I think the reason why it’s called the “call context register” is that a similar convention is used in 3 different contexts:
1. Instance methods: CCR is self
2. Class methods: CCR is type metadata pointer which is effectively self for the class
3. Closures: CCR is the pointer to data bound at closure creation time and is therefore the actual context of the closure
This may sound like I’m actually advocating for using the most precise term, CCR, but no. CCR is a mouthful. Self is terse and is a fine candidate for a synonym. In BTfS, I call it ‘self’ in C# projections and ‘this’ in swift projections. Why? Because ‘self’ is pretty much never used in C# and has no special meaning (yet, but we can always hope) and ‘this’ is pretty much never used in swift and has no special meaning (yet, same). And while I could surround ‘self’ with backticks in swift, the Swift language guide says quite explicitly to avoid this: “However, avoid using keywords as names unless you have absolutely no choice”
Steve
From: Aaron Robinson ***@***.***>
Date: Monday, October 30, 2023 at 2:06 PM
To: dotnet/runtime ***@***.***>
Cc: Comment ***@***.***>
Subject: Re: [dotnet/runtime] Introduce `CallConvSwift` to represent the Swift ABI calling convention (Issue #64215)
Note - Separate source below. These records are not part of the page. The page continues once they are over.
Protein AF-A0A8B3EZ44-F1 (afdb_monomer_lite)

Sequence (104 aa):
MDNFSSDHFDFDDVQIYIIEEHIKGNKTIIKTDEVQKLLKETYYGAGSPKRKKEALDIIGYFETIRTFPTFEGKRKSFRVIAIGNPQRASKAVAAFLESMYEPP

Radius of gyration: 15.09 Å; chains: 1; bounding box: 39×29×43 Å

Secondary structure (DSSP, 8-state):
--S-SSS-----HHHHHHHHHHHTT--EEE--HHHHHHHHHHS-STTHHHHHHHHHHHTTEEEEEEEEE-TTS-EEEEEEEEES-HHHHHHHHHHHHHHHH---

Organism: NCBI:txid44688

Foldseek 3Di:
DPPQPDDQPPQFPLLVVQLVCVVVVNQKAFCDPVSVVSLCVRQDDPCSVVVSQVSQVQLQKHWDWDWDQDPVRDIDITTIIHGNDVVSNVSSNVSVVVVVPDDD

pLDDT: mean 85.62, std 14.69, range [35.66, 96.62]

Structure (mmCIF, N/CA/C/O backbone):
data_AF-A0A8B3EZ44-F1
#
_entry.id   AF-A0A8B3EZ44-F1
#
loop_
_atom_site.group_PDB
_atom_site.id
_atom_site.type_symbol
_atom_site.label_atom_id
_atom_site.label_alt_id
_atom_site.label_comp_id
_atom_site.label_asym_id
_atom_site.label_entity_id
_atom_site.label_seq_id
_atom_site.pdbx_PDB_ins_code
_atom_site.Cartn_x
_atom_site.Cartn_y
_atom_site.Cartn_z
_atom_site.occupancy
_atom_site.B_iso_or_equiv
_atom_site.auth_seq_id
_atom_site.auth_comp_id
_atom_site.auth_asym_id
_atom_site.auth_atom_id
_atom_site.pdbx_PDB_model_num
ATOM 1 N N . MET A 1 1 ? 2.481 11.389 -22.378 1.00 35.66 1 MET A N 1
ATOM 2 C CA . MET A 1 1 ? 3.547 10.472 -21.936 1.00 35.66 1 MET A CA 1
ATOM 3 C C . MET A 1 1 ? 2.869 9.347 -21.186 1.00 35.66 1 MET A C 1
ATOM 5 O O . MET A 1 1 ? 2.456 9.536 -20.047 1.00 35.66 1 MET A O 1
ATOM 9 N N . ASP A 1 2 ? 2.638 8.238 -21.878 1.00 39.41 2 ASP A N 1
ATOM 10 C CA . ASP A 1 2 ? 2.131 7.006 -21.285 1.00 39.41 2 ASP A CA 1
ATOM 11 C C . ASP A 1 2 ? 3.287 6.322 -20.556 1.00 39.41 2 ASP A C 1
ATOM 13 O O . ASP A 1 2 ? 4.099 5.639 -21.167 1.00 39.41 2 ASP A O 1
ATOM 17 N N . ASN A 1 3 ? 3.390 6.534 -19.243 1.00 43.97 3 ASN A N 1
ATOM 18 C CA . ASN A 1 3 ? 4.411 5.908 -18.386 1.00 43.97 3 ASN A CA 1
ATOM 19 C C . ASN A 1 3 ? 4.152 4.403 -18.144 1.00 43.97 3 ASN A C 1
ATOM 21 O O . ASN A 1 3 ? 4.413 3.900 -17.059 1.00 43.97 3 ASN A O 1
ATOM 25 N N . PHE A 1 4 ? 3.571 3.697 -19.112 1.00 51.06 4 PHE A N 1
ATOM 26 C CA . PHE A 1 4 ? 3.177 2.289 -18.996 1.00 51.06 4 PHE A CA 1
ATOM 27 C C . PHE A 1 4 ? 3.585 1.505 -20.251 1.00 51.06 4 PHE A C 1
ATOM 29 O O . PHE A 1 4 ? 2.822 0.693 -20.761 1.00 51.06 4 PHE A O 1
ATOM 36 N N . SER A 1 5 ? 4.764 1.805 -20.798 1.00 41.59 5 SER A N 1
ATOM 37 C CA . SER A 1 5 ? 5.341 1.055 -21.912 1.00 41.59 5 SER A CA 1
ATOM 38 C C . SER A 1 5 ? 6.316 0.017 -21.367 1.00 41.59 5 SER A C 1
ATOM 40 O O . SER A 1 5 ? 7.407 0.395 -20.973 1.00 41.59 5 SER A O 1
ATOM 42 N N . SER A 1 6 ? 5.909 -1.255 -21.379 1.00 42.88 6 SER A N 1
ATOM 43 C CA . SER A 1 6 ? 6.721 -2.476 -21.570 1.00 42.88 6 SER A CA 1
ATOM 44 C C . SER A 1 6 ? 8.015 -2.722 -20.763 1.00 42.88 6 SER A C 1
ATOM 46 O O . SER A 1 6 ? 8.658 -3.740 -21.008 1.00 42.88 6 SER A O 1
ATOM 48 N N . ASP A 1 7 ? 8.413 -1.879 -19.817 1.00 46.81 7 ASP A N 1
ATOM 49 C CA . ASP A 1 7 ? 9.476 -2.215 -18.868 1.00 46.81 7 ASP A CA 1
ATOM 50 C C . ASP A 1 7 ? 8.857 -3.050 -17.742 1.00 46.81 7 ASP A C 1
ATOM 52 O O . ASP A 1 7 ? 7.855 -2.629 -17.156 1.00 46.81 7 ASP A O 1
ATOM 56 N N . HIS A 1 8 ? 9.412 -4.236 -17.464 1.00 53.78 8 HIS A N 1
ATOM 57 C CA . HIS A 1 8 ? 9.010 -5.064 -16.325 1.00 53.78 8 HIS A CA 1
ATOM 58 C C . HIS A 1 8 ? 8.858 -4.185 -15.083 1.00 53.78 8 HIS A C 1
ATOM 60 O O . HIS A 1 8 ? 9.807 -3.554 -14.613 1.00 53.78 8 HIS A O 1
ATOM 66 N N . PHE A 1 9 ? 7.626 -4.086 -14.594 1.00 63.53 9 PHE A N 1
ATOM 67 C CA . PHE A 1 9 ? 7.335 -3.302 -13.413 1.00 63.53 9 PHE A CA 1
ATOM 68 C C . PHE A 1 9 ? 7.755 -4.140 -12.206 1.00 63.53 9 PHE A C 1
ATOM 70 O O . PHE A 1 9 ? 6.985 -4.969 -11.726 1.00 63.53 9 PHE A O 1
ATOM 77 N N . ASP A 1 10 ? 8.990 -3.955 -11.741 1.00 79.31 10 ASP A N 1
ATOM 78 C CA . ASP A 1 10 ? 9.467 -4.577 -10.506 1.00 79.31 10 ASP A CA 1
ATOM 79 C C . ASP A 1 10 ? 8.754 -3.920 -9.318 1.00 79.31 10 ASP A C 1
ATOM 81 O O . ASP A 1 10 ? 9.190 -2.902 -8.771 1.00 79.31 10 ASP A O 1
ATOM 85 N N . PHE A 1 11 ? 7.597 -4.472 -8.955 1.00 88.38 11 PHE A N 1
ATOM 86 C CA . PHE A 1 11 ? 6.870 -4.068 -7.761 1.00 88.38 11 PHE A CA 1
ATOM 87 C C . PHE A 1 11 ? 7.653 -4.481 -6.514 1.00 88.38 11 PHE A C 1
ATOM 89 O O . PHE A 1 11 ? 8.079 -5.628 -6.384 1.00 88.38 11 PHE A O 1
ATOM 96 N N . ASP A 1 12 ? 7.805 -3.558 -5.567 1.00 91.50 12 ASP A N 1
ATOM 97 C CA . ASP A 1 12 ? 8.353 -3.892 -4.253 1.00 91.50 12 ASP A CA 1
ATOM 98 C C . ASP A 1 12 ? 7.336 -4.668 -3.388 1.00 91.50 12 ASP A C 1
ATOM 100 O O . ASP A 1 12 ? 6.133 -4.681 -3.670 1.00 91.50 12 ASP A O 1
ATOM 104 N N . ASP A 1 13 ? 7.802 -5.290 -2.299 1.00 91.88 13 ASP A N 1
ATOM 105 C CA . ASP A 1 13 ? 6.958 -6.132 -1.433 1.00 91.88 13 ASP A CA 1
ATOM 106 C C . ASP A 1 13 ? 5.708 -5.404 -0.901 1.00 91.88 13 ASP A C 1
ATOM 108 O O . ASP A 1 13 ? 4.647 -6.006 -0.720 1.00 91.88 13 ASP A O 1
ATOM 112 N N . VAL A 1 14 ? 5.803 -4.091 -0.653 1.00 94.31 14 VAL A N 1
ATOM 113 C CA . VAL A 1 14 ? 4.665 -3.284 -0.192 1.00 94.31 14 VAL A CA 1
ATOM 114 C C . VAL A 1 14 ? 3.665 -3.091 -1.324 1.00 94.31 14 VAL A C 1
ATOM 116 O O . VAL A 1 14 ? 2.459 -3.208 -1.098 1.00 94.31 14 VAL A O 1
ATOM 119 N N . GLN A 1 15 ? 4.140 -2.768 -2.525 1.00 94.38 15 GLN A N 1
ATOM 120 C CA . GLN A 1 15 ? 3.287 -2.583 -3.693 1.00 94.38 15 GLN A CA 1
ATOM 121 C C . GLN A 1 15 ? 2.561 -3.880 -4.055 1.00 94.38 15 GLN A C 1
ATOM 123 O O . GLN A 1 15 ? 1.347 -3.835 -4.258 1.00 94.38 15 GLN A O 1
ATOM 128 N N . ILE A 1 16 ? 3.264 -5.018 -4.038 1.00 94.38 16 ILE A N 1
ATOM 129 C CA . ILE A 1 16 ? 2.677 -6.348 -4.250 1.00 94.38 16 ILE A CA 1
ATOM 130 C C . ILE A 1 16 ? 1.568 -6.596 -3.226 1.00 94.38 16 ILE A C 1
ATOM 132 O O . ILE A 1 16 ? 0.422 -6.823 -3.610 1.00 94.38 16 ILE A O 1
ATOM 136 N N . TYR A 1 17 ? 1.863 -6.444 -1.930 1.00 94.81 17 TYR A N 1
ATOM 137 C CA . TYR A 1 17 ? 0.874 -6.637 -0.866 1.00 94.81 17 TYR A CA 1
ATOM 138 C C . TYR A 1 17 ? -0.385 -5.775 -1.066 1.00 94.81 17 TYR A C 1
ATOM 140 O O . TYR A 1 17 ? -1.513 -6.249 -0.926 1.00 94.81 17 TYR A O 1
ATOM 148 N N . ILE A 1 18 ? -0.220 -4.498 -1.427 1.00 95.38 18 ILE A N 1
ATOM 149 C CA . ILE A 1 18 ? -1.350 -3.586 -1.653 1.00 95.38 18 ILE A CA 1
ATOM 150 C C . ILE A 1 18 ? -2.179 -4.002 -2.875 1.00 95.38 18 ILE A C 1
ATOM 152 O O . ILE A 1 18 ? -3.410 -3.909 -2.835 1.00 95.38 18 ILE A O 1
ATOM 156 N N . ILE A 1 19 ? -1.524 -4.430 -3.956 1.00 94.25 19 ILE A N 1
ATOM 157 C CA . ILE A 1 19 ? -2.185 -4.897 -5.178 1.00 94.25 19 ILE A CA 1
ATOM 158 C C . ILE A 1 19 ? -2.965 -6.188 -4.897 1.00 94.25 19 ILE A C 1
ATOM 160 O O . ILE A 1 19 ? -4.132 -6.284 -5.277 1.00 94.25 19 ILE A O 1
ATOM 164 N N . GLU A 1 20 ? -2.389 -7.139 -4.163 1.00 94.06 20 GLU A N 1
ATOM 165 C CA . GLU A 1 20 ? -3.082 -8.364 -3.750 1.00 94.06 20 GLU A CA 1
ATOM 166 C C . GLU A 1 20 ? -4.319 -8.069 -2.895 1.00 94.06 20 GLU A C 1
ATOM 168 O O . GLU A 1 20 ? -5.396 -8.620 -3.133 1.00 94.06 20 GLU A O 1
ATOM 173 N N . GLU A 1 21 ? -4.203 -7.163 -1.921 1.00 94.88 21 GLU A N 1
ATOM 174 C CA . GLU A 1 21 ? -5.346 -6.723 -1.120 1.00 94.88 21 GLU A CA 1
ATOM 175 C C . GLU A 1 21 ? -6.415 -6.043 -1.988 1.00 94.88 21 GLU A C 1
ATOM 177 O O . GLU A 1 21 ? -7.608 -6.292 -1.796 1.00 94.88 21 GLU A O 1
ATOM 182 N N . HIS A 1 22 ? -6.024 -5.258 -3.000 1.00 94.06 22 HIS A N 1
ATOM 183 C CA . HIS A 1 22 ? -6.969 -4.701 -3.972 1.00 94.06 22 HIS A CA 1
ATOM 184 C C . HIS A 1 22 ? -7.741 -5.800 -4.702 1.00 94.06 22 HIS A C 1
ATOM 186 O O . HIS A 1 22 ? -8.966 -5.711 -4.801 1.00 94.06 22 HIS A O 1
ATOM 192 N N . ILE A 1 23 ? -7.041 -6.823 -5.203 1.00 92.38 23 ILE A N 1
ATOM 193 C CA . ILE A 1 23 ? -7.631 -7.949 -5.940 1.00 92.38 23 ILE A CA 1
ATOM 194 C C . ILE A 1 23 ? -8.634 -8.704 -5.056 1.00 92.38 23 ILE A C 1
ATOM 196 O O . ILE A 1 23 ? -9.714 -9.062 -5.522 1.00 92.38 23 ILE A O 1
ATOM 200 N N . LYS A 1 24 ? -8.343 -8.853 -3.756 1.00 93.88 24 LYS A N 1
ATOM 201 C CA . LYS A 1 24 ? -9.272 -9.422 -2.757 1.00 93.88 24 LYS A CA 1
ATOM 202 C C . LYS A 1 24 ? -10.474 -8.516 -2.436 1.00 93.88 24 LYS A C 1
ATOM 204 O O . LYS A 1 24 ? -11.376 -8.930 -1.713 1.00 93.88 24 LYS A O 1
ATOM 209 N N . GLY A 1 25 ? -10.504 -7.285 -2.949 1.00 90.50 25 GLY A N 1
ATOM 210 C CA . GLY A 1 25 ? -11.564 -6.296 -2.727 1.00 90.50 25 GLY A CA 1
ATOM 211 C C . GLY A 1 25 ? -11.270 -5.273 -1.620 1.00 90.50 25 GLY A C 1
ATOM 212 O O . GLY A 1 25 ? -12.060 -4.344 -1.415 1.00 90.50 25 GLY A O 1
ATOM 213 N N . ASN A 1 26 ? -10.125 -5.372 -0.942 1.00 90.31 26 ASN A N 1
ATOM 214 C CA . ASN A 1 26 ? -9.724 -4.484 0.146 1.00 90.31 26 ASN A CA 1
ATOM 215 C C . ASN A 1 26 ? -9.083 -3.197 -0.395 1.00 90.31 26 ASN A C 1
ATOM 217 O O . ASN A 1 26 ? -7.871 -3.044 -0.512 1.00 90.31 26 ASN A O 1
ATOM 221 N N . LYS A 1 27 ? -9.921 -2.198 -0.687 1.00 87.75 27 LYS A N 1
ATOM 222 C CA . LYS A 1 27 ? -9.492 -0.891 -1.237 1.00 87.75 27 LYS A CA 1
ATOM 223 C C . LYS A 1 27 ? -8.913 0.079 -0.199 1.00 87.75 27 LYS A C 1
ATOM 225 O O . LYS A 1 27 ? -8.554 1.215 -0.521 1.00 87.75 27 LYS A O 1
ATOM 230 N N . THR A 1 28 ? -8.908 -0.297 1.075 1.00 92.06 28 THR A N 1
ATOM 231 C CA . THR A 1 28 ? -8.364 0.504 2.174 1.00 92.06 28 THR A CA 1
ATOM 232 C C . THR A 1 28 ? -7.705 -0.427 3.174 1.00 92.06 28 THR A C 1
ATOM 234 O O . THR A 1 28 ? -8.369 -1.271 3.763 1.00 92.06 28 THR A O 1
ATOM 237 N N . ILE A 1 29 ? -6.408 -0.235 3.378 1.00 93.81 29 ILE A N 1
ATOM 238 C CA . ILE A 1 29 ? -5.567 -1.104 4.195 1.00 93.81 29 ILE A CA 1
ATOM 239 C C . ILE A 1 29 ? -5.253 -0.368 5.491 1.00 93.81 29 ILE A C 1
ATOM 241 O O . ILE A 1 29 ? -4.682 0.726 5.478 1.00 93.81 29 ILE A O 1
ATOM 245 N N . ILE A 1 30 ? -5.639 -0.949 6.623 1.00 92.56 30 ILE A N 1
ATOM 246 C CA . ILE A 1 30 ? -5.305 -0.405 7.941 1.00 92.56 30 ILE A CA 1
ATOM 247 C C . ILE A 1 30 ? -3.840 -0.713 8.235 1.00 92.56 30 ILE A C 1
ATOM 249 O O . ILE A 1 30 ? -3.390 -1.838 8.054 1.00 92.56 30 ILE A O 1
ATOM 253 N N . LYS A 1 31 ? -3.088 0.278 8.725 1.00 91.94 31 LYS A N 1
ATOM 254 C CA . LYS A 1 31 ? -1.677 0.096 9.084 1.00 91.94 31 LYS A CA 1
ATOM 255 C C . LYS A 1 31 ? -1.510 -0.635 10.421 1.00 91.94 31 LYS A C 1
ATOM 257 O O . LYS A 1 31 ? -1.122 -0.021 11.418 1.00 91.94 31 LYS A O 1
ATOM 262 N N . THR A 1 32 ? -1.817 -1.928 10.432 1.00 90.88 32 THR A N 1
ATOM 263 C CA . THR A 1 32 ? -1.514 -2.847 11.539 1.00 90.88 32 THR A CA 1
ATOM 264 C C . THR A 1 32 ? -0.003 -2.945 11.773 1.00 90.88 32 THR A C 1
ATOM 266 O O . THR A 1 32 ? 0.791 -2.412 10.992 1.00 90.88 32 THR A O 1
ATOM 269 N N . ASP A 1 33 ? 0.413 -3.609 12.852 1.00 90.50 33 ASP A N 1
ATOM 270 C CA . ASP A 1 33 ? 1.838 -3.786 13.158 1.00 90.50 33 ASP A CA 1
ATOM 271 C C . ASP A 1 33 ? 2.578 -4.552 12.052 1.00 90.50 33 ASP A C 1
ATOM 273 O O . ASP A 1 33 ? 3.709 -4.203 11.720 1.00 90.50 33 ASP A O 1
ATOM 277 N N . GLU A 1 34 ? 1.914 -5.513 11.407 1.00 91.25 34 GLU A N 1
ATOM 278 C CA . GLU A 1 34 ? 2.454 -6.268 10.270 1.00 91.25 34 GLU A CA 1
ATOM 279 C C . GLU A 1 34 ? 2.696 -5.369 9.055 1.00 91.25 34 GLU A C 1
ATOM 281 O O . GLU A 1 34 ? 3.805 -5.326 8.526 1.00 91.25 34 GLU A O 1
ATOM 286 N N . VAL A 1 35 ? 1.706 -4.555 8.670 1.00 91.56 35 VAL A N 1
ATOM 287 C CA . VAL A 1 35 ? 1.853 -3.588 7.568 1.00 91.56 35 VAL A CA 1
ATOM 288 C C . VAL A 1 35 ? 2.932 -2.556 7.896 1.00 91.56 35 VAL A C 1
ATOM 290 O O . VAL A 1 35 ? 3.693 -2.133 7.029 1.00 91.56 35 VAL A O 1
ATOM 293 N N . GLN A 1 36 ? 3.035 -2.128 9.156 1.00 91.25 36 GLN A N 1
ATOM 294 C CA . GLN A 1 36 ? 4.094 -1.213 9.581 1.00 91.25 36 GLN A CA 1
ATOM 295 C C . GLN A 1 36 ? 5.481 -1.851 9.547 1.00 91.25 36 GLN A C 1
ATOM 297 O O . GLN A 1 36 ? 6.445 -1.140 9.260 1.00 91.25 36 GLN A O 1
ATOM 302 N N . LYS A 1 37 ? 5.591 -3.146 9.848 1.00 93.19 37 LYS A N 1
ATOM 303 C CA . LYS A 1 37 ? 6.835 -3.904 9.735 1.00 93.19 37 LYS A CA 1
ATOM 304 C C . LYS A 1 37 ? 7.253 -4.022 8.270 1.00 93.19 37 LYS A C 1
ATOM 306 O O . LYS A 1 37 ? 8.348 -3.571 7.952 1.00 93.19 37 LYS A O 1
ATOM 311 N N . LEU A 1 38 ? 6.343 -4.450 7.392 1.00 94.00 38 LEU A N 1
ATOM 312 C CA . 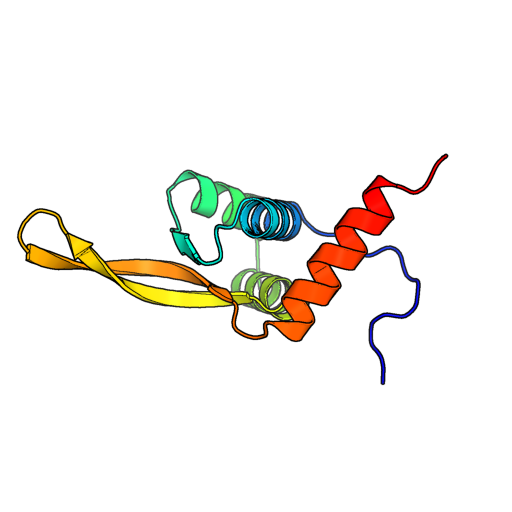LEU A 1 38 ? 6.575 -4.533 5.947 1.00 94.00 38 LEU A CA 1
ATOM 313 C C . LEU A 1 38 ? 7.060 -3.190 5.377 1.00 94.00 38 LEU A C 1
ATOM 315 O O . LEU A 1 38 ? 8.122 -3.104 4.774 1.00 94.00 38 LEU A O 1
ATOM 319 N N . LEU A 1 39 ? 6.360 -2.091 5.686 1.00 91.94 39 LEU A N 1
ATOM 320 C CA . LEU A 1 39 ? 6.764 -0.747 5.255 1.00 91.94 39 LEU A CA 1
ATOM 321 C C . LEU A 1 39 ? 8.166 -0.339 5.728 1.00 91.94 39 LEU A C 1
ATOM 323 O O . LEU A 1 39 ? 8.824 0.450 5.052 1.00 91.94 39 LEU A O 1
ATOM 327 N N . LYS A 1 40 ? 8.597 -0.790 6.911 1.00 91.56 40 LYS A N 1
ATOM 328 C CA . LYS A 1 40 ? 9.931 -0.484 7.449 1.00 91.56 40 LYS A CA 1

Calling it a register can be misleading since it won't always match reality.
I'm in favor of deferring to the Swift community and documentation rather than any implementation detail of LLVM. Compilers are notorious for naming things. See the two below from the Swift repo - we should chose one and reference that as the stated term. Perhaps looking at C++'s work in this area<https://www.swift.org/documentation/cxx-interop>.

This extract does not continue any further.